> _Required work_:
Nothing outside the range below should be printed. Output exactly the lines from the line with "ATOM 225 N N" to the line with "ATOM 229 O O", both included.

> _Entries supplied_:
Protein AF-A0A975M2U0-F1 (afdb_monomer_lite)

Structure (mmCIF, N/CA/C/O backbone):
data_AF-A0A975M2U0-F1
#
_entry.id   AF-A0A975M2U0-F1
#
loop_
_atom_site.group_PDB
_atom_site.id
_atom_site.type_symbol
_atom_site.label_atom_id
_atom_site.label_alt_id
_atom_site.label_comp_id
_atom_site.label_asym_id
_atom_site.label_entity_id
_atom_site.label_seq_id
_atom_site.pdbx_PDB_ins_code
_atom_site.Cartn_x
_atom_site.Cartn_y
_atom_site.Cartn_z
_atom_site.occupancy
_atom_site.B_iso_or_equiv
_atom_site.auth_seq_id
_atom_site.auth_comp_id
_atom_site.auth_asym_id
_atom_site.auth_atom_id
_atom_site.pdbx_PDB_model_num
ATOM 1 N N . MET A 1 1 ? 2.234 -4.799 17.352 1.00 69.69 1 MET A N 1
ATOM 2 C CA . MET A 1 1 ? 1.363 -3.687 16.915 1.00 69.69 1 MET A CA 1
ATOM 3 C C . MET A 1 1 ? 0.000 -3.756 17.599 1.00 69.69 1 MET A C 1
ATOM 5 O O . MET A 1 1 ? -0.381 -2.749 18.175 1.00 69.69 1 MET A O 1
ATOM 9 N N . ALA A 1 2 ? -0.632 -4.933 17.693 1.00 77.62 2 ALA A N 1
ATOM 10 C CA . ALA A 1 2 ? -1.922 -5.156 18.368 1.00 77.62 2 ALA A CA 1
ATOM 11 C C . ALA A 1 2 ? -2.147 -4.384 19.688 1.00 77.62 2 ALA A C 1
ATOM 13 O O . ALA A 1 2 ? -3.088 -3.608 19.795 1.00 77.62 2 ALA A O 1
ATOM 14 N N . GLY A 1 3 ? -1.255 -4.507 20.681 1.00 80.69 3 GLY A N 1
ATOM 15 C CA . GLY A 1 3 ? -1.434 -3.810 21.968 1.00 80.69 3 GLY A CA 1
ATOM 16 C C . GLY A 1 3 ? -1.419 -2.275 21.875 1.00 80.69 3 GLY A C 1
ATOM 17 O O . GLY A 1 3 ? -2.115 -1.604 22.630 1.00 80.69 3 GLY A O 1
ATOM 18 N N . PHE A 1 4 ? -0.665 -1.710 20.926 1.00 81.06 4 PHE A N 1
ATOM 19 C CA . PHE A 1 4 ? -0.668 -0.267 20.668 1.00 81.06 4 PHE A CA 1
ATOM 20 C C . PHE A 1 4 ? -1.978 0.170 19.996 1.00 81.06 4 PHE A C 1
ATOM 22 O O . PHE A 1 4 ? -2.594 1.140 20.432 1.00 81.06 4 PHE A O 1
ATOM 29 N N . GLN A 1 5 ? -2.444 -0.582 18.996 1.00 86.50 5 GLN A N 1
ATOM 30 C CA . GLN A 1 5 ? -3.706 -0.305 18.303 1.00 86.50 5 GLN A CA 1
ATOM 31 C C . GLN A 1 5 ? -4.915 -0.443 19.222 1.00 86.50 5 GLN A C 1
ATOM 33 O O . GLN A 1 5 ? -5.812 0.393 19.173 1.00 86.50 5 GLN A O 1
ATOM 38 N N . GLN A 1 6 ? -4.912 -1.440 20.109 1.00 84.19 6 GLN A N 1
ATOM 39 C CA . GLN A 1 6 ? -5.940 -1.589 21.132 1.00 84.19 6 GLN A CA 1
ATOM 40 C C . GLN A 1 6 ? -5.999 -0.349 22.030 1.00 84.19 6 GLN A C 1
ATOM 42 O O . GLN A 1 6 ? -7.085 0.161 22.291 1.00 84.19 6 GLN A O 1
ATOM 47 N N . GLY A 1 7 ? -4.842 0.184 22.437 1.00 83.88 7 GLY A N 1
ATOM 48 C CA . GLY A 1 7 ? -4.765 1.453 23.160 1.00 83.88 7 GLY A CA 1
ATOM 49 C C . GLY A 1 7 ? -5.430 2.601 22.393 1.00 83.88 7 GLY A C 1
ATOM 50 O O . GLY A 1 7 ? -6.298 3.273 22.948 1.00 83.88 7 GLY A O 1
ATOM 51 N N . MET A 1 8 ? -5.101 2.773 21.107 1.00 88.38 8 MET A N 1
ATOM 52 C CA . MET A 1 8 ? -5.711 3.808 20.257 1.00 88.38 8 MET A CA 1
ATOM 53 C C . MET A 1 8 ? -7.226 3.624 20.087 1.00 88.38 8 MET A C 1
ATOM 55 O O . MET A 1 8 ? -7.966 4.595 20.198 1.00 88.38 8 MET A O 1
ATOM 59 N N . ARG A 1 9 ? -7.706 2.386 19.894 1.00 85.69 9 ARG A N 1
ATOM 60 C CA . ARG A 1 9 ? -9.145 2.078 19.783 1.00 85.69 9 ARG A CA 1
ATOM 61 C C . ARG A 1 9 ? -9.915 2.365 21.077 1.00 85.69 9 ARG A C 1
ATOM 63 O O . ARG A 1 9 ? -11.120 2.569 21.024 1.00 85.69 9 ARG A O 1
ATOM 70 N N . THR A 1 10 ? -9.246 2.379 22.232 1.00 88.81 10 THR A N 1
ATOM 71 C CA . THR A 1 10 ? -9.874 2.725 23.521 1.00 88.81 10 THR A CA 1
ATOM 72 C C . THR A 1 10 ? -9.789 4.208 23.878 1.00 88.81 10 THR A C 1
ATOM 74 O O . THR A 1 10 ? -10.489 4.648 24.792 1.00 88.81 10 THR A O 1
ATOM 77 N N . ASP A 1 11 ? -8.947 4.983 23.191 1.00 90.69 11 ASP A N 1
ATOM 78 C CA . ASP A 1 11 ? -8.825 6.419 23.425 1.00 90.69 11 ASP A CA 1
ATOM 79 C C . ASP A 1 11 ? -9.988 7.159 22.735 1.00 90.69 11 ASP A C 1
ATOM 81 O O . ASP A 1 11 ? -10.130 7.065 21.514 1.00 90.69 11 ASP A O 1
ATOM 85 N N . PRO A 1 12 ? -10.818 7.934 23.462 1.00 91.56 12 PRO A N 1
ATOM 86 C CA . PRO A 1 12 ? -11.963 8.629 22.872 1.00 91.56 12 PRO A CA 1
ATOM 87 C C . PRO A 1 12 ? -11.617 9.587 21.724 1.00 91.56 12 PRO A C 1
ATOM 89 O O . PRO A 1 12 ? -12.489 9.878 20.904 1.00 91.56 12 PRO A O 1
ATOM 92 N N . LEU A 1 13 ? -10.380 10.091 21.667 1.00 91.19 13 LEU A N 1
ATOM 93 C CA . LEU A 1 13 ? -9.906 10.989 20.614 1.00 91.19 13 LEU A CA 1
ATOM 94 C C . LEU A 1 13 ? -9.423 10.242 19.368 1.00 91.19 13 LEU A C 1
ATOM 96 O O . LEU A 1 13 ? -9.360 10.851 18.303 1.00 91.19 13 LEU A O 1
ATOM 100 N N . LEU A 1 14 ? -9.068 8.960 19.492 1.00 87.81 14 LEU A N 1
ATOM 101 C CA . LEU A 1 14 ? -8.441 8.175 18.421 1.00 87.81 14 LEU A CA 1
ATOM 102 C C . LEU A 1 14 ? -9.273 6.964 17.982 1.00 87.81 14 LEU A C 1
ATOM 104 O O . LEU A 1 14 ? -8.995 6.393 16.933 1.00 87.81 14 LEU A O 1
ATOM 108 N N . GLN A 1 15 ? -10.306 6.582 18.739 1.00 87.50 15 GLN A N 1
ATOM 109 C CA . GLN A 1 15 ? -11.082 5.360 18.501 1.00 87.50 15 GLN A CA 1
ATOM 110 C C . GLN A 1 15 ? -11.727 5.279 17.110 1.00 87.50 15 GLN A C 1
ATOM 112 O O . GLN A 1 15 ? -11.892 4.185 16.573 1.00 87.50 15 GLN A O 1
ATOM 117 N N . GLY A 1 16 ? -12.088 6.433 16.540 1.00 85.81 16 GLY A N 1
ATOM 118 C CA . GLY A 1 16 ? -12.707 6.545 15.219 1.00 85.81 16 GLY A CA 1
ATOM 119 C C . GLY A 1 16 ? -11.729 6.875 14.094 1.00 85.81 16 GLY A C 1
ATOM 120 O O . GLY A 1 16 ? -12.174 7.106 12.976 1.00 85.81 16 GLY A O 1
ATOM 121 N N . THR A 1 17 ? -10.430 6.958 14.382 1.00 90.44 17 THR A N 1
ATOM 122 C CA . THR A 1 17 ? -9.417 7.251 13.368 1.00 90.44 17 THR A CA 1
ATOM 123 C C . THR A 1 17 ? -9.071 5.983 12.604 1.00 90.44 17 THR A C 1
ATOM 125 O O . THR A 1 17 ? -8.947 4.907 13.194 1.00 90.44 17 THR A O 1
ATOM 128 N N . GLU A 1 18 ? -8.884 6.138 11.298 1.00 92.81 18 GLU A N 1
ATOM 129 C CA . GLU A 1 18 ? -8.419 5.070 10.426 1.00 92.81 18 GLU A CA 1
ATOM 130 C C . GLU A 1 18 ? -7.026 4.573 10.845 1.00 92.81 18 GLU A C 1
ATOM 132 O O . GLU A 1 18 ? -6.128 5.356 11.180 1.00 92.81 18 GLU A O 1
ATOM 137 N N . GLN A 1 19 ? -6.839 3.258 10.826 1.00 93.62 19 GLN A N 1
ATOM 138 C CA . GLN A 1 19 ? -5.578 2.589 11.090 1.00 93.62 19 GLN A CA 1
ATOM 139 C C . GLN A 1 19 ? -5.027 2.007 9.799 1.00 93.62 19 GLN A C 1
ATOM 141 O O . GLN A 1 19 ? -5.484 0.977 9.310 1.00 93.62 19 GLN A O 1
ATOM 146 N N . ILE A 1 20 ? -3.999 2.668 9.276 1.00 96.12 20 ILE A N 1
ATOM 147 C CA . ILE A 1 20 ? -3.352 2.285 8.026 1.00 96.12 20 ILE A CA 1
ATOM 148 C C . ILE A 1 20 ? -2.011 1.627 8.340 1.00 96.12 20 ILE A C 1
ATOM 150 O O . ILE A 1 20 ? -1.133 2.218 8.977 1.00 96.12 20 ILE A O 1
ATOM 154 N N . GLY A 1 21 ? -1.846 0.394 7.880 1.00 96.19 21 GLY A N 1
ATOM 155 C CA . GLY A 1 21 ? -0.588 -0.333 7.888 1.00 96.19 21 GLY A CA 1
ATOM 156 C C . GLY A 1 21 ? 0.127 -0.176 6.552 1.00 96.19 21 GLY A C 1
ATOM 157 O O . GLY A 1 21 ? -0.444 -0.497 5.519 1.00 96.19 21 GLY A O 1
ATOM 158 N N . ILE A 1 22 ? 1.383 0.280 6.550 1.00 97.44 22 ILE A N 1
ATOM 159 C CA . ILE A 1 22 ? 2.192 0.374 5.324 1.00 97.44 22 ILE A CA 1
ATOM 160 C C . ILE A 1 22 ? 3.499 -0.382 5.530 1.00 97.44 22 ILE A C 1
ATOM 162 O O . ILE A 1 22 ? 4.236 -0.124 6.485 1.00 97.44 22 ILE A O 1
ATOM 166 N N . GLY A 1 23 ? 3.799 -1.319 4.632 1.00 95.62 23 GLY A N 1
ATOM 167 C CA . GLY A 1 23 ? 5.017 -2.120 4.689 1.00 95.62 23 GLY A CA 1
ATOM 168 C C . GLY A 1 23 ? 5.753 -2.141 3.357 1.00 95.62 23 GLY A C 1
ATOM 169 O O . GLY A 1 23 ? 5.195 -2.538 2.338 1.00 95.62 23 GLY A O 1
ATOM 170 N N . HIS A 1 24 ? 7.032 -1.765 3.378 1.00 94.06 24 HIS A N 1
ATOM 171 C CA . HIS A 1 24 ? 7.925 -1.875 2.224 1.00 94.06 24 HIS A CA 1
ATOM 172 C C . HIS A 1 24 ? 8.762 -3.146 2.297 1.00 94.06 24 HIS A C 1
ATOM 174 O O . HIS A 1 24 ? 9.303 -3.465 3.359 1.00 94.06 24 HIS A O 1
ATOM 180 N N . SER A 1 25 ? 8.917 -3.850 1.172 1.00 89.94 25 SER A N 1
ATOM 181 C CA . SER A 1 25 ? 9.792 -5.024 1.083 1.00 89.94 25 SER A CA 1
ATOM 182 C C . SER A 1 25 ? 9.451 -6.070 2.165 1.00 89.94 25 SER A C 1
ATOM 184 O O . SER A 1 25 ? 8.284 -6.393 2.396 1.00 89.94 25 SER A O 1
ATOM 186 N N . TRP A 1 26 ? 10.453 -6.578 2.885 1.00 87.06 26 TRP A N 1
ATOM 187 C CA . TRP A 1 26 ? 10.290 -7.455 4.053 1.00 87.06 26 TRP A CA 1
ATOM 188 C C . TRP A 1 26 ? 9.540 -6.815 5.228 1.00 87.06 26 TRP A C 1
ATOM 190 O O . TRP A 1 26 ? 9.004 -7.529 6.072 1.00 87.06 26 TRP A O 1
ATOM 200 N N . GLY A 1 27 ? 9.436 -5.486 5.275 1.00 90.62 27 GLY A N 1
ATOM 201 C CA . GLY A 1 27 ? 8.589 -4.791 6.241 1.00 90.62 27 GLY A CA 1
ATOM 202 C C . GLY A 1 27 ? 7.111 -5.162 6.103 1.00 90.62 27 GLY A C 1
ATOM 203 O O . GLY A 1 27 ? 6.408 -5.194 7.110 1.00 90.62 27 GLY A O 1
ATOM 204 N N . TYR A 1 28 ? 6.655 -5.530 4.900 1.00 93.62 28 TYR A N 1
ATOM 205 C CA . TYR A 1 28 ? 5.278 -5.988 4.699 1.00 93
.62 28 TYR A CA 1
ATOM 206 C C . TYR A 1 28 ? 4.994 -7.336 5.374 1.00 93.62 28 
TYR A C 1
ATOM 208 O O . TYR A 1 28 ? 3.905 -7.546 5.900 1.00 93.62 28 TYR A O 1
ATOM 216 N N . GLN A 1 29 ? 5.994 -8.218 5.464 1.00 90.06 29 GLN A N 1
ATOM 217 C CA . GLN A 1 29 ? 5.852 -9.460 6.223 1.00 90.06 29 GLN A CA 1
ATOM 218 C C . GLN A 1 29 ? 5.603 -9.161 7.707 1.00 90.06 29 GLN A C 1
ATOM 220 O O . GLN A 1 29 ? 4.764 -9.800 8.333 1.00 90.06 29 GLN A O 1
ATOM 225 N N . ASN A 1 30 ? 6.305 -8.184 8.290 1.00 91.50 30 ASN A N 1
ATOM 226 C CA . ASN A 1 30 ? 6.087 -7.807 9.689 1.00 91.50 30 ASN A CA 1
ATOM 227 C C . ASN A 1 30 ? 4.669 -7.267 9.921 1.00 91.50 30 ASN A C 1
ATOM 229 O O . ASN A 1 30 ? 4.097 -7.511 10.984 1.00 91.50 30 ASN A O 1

---

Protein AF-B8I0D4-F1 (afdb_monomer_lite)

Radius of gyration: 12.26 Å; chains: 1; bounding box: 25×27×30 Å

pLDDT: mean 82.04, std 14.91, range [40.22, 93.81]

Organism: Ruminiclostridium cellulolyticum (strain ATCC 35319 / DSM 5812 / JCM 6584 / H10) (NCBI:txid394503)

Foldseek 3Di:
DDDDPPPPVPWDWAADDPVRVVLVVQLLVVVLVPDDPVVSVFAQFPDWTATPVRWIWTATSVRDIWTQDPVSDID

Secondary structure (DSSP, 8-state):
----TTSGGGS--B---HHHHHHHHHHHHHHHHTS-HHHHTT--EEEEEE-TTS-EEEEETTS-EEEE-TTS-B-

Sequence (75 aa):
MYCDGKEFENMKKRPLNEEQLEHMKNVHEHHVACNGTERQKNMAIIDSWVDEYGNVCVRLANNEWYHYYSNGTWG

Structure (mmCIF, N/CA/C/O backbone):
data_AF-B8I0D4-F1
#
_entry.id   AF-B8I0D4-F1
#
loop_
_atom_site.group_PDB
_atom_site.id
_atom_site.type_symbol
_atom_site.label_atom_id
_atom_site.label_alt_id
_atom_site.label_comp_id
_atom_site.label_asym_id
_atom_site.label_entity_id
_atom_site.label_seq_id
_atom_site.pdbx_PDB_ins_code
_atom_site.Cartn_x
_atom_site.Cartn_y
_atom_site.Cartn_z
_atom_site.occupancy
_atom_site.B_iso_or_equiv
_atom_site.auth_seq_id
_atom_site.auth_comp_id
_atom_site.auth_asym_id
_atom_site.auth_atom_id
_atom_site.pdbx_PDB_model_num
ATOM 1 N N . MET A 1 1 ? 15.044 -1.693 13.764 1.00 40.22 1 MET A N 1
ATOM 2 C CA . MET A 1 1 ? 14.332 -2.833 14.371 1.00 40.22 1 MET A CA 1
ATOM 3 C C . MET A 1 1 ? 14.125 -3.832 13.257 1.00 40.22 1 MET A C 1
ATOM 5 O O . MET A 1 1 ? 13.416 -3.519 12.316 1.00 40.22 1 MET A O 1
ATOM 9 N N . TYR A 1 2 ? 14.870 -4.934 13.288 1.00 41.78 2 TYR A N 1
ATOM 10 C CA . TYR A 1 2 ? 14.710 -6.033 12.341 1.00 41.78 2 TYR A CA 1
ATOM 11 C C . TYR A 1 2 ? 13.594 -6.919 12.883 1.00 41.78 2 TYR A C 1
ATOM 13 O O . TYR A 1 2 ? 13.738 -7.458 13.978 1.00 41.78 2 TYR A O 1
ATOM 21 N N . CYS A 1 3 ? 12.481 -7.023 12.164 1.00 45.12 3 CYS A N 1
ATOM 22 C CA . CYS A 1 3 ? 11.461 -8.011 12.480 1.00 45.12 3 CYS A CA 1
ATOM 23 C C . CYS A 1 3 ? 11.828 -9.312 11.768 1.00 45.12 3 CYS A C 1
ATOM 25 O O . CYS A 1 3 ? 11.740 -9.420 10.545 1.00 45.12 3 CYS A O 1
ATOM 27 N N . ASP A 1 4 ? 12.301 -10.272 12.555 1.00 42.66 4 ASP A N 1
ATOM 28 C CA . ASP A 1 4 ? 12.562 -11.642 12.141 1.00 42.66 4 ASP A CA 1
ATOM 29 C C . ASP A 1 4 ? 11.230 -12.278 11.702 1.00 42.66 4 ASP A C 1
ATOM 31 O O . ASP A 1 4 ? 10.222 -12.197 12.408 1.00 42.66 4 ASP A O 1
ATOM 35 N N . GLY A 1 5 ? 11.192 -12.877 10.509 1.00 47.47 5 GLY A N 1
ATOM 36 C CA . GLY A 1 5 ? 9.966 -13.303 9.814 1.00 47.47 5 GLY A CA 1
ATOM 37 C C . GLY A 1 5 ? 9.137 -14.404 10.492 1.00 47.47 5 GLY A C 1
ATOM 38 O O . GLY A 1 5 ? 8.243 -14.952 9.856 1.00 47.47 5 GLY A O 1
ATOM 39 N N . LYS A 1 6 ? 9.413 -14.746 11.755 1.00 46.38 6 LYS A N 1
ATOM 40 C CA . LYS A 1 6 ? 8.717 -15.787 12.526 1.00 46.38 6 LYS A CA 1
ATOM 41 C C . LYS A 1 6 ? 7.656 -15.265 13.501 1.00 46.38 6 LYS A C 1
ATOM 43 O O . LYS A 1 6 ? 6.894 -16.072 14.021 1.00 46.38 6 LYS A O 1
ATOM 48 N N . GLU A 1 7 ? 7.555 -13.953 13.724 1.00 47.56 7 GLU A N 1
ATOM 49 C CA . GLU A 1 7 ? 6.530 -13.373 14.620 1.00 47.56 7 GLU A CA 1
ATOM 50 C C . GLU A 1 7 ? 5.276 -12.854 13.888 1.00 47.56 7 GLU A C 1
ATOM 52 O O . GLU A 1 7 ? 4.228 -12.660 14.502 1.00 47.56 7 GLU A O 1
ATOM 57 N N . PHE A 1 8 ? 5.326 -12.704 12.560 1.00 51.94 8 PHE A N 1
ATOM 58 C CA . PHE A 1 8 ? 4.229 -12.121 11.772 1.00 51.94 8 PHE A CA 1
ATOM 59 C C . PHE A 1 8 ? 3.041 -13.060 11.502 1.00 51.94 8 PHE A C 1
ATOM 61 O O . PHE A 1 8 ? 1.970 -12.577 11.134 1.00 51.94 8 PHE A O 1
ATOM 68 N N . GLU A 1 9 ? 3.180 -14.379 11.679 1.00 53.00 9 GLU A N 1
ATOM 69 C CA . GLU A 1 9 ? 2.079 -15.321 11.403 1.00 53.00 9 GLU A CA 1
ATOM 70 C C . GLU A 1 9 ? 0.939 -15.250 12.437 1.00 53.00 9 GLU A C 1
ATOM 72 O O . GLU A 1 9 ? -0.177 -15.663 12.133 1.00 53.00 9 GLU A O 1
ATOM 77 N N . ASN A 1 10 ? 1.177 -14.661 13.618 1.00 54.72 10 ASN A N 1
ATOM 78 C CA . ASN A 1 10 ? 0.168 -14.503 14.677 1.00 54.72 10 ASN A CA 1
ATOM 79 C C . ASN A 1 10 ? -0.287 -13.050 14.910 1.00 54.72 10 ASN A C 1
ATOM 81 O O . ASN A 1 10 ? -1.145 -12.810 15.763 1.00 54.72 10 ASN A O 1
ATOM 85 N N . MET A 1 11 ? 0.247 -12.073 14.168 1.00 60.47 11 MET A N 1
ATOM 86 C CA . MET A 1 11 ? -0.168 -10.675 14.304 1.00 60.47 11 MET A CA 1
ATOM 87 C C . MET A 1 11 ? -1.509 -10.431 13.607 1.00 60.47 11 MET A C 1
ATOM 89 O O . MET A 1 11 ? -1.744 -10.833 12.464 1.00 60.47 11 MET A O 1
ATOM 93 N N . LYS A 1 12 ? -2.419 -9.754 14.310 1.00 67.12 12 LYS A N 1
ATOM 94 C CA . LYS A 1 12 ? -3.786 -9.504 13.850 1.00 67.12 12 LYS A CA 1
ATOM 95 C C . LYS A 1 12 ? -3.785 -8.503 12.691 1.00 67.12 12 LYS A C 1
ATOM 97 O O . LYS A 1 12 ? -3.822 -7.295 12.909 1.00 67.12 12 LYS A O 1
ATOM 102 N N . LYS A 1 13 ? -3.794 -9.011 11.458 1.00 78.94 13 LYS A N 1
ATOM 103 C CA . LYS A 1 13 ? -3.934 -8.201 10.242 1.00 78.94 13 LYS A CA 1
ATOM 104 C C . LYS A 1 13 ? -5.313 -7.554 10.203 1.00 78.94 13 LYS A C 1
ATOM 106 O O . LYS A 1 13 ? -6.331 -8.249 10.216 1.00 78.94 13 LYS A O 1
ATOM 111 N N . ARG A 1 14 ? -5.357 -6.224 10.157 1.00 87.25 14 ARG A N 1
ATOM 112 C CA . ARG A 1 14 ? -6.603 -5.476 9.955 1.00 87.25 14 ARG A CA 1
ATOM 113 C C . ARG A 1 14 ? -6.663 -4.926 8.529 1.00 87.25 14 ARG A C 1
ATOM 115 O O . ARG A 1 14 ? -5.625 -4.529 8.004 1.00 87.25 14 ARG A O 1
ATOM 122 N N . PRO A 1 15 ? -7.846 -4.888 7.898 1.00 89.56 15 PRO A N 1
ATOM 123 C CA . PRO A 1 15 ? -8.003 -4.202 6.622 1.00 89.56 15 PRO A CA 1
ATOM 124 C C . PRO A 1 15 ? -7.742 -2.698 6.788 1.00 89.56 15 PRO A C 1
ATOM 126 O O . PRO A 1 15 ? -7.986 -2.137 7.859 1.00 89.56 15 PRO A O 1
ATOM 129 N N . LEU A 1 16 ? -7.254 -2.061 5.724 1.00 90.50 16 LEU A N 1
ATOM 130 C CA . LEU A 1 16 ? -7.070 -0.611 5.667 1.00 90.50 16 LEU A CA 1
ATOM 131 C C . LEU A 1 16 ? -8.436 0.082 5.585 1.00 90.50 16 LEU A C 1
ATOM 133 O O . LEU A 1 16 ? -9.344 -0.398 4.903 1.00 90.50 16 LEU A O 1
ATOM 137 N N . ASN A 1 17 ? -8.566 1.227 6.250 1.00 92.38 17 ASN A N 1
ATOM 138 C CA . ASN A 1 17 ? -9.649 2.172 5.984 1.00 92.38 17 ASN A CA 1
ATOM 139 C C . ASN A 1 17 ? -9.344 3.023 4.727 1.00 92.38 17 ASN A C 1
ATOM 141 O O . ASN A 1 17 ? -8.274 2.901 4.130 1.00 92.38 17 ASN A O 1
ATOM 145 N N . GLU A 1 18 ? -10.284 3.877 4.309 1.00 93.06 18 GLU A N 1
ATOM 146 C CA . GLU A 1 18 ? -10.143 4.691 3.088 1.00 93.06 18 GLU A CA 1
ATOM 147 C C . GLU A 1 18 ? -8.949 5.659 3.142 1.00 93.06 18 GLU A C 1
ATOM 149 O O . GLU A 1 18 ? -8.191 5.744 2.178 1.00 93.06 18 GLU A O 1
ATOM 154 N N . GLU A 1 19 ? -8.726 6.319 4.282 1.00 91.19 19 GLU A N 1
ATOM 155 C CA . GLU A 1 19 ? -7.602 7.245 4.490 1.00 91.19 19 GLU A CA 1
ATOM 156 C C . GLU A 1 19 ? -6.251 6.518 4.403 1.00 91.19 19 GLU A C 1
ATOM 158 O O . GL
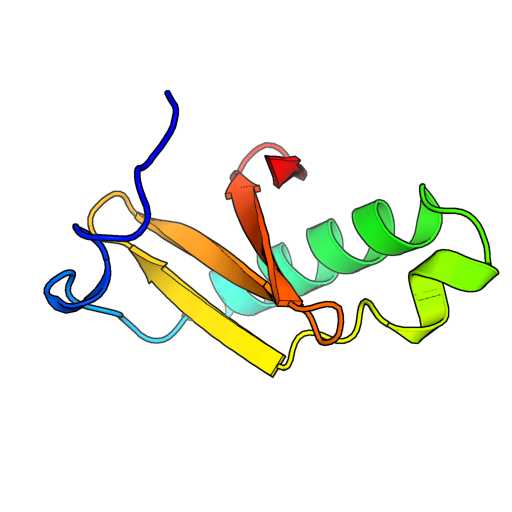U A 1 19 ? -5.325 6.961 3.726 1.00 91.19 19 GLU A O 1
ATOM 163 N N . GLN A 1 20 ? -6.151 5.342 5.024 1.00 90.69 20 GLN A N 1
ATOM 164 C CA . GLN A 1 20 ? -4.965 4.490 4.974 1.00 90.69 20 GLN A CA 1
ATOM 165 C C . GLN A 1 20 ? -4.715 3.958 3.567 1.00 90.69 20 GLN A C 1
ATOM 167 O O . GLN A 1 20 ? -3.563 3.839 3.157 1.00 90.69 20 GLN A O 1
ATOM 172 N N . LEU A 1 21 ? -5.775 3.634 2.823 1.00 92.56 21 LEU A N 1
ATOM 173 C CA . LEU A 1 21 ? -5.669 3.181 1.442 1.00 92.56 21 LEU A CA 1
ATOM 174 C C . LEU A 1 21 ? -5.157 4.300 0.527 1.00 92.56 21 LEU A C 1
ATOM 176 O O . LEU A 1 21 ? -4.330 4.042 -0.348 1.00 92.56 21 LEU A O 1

> _Solution below_:
ATOM 225 N N . ASN A 1 30 ? 6.305 -8.184 8.290 1.00 91.50 30 ASN A N 1
ATOM 226 C CA . ASN A 1 30 ? 6.087 -7.807 9.689 1.00 91.50 30 ASN A CA 1
ATOM 227 C C . ASN A 1 30 ? 4.669 -7.267 9.921 1.00 91.50 30 ASN A C 1
ATOM 229 O O . ASN A 1 30 ? 4.097 -7.511 10.984 1.00 91.50 30 ASN A O 1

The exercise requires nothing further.